## RECORDS SHOWN

-----

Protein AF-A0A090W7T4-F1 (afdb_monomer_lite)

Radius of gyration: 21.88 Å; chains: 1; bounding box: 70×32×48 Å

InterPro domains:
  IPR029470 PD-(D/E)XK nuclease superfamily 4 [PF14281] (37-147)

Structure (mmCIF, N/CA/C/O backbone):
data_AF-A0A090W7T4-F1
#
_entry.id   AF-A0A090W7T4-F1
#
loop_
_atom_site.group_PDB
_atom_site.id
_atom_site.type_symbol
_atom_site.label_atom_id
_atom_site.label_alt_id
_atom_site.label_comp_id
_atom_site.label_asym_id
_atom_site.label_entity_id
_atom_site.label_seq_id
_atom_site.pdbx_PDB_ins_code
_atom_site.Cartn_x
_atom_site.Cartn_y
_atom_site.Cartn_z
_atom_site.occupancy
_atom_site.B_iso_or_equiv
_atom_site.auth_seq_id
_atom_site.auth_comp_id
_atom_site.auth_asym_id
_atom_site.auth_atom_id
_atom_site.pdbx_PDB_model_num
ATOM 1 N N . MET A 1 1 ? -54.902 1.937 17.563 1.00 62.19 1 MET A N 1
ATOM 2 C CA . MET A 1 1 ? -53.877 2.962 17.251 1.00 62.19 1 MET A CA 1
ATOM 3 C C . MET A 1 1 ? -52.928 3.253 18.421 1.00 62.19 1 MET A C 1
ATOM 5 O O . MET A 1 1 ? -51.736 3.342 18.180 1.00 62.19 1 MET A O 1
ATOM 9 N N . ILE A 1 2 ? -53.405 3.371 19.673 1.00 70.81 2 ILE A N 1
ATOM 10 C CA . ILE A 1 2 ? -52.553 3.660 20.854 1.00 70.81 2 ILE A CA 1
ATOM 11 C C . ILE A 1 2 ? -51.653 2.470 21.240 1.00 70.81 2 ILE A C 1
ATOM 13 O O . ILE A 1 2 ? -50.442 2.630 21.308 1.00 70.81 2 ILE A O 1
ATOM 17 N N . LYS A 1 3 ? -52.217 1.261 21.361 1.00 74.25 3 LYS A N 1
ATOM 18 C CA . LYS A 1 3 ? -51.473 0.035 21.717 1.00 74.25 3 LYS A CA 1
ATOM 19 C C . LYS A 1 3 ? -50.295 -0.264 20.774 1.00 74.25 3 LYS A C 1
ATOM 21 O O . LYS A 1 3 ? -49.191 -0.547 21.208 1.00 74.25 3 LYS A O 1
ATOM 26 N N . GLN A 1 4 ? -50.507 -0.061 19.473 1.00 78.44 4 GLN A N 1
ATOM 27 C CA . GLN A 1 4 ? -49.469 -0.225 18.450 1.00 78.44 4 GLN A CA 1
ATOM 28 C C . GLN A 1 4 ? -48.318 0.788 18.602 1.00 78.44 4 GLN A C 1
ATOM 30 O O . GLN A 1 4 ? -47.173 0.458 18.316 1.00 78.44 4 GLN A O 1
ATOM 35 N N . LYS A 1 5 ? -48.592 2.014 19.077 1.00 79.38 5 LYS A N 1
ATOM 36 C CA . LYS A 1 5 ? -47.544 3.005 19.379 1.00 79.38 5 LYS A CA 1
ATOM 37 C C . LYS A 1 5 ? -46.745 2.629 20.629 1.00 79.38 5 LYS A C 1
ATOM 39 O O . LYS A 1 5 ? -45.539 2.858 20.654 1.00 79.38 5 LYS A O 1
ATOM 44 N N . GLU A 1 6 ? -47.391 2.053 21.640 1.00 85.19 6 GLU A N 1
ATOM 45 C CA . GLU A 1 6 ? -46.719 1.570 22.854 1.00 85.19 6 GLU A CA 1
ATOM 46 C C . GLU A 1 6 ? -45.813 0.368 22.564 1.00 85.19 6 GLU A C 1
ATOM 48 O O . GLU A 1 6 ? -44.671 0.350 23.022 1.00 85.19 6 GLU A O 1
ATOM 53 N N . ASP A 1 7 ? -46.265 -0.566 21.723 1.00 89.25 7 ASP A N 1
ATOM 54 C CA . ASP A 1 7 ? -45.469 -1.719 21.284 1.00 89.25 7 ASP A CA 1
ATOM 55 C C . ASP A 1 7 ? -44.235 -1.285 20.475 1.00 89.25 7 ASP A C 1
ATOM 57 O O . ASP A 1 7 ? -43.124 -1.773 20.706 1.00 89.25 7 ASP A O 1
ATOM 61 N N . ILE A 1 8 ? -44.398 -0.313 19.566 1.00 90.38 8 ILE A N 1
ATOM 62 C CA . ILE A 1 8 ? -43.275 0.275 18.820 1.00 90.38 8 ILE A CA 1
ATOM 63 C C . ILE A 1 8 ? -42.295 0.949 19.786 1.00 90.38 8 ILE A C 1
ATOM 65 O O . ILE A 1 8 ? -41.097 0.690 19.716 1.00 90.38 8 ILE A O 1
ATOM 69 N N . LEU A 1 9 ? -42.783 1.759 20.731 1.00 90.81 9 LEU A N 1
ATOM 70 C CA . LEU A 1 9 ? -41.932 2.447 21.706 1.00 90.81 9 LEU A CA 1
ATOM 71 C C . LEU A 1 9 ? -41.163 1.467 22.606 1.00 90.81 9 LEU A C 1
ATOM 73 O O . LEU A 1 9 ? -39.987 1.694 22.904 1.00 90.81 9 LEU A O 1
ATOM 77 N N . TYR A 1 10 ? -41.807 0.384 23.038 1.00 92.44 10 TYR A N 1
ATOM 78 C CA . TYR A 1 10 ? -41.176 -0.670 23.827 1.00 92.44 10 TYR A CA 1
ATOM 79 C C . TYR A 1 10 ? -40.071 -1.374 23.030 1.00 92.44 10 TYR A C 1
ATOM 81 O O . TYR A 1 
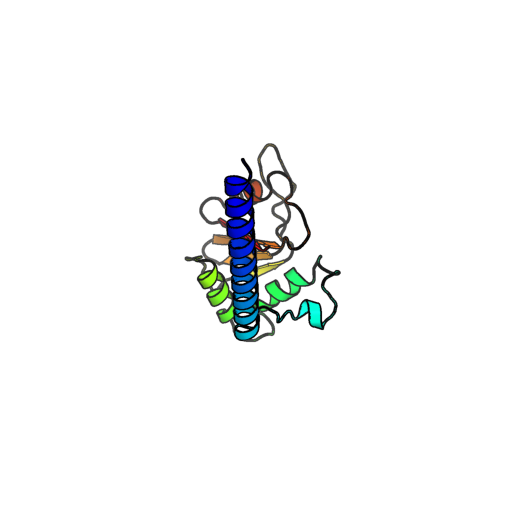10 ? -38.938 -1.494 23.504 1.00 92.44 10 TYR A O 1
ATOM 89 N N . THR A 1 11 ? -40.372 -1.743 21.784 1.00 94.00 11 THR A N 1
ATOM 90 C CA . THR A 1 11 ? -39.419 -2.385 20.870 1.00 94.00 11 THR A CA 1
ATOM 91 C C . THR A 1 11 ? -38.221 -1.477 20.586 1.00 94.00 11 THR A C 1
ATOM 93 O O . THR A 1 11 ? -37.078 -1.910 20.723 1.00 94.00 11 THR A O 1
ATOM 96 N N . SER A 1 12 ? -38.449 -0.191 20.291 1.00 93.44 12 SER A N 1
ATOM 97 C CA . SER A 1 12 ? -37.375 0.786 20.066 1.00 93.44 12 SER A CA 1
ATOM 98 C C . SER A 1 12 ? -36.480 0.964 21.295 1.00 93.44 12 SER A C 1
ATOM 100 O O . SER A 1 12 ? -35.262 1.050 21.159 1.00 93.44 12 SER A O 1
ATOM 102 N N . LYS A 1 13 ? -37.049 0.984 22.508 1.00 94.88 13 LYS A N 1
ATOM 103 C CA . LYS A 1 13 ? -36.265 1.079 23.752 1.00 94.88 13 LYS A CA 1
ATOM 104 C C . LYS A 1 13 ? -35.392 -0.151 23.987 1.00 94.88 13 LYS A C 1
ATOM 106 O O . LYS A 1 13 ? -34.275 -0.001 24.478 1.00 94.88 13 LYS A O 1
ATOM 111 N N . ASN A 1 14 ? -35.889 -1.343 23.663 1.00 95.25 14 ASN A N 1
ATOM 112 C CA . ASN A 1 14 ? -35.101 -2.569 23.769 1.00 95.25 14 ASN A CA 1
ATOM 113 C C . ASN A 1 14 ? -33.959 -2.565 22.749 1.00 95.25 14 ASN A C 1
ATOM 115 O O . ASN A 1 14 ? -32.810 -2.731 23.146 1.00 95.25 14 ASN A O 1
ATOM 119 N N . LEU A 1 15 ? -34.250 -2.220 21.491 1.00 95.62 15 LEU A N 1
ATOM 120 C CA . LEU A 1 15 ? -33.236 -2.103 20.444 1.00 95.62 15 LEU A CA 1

-----

## PROBLEM DETAILS
In the entries above, find the line holding "IPR029470 PD-(D/E)XK nuclease" and the line holding "ATOM 30 O O"; print both of them and every line between, exactly, and nothing else.

## OUTPUT FOR THIS EXERCISE
  IPR029470 PD-(D/E)XK nuclease superfamily 4 [PF14281] (37-147)

Structure (mmCIF, N/CA/C/O backbone):
data_AF-A0A090W7T4-F1
#
_entry.id   AF-A0A090W7T4-F1
#
loop_
_atom_site.group_PDB
_atom_site.id
_atom_site.type_symbol
_atom_site.label_atom_id
_atom_site.label_alt_id
_atom_site.label_comp_id
_atom_site.label_asym_id
_atom_site.label_entity_id
_atom_site.label_seq_id
_atom_site.pdbx_PDB_ins_code
_atom_site.Cartn_x
_atom_site.Cartn_y
_atom_site.Cartn_z
_atom_site.occupancy
_atom_site.B_iso_or_equiv
_atom_site.auth_seq_id
_atom_site.auth_comp_id
_atom_site.auth_asym_id
_atom_site.auth_atom_id
_atom_site.pdbx_PDB_model_num
ATOM 1 N N . MET A 1 1 ? -54.902 1.937 17.563 1.00 62.19 1 MET A N 1
ATOM 2 C CA . MET A 1 1 ? -53.877 2.962 17.251 1.00 62.19 1 MET A CA 1
ATOM 3 C C . MET A 1 1 ? -52.928 3.253 18.421 1.00 62.19 1 MET A C 1
ATOM 5 O O . MET A 1 1 ? -51.736 3.342 18.180 1.00 62.19 1 MET A O 1
ATOM 9 N N . ILE A 1 2 ? -53.405 3.371 19.673 1.00 70.81 2 ILE A N 1
ATOM 10 C CA . ILE A 1 2 ? -52.553 3.660 20.854 1.00 70.81 2 ILE A CA 1
ATOM 11 C C . ILE A 1 2 ? -51.653 2.470 21.240 1.00 70.81 2 ILE A C 1
ATOM 13 O O . ILE A 1 2 ? -50.442 2.630 21.308 1.00 70.81 2 ILE A O 1
ATOM 17 N N . LYS A 1 3 ? -52.217 1.261 21.361 1.00 74.25 3 LYS A N 1
ATOM 18 C CA . LYS A 1 3 ? -51.473 0.035 21.717 1.00 74.25 3 LYS A CA 1
ATOM 19 C C . LYS A 1 3 ? -50.295 -0.264 20.774 1.00 74.25 3 LYS A C 1
ATOM 21 O O . LYS A 1 3 ? -49.191 -0.547 21.208 1.00 74.25 3 LYS A O 1
ATOM 26 N N . GLN A 1 4 ? -50.507 -0.061 19.473 1.00 78.44 4 GLN A N 1
ATOM 27 C CA . GLN A 1 4 ? -49.469 -0.225 18.450 1.00 78.44 4 GLN A CA 1
ATOM 28 C C . GLN A 1 4 ? -48.318 0.788 18.602 1.00 78.44 4 GLN A C 1
ATOM 30 O O . GLN A 1 4 ? -47.173 0.458 18.316 1.00 78.44 4 GLN A O 1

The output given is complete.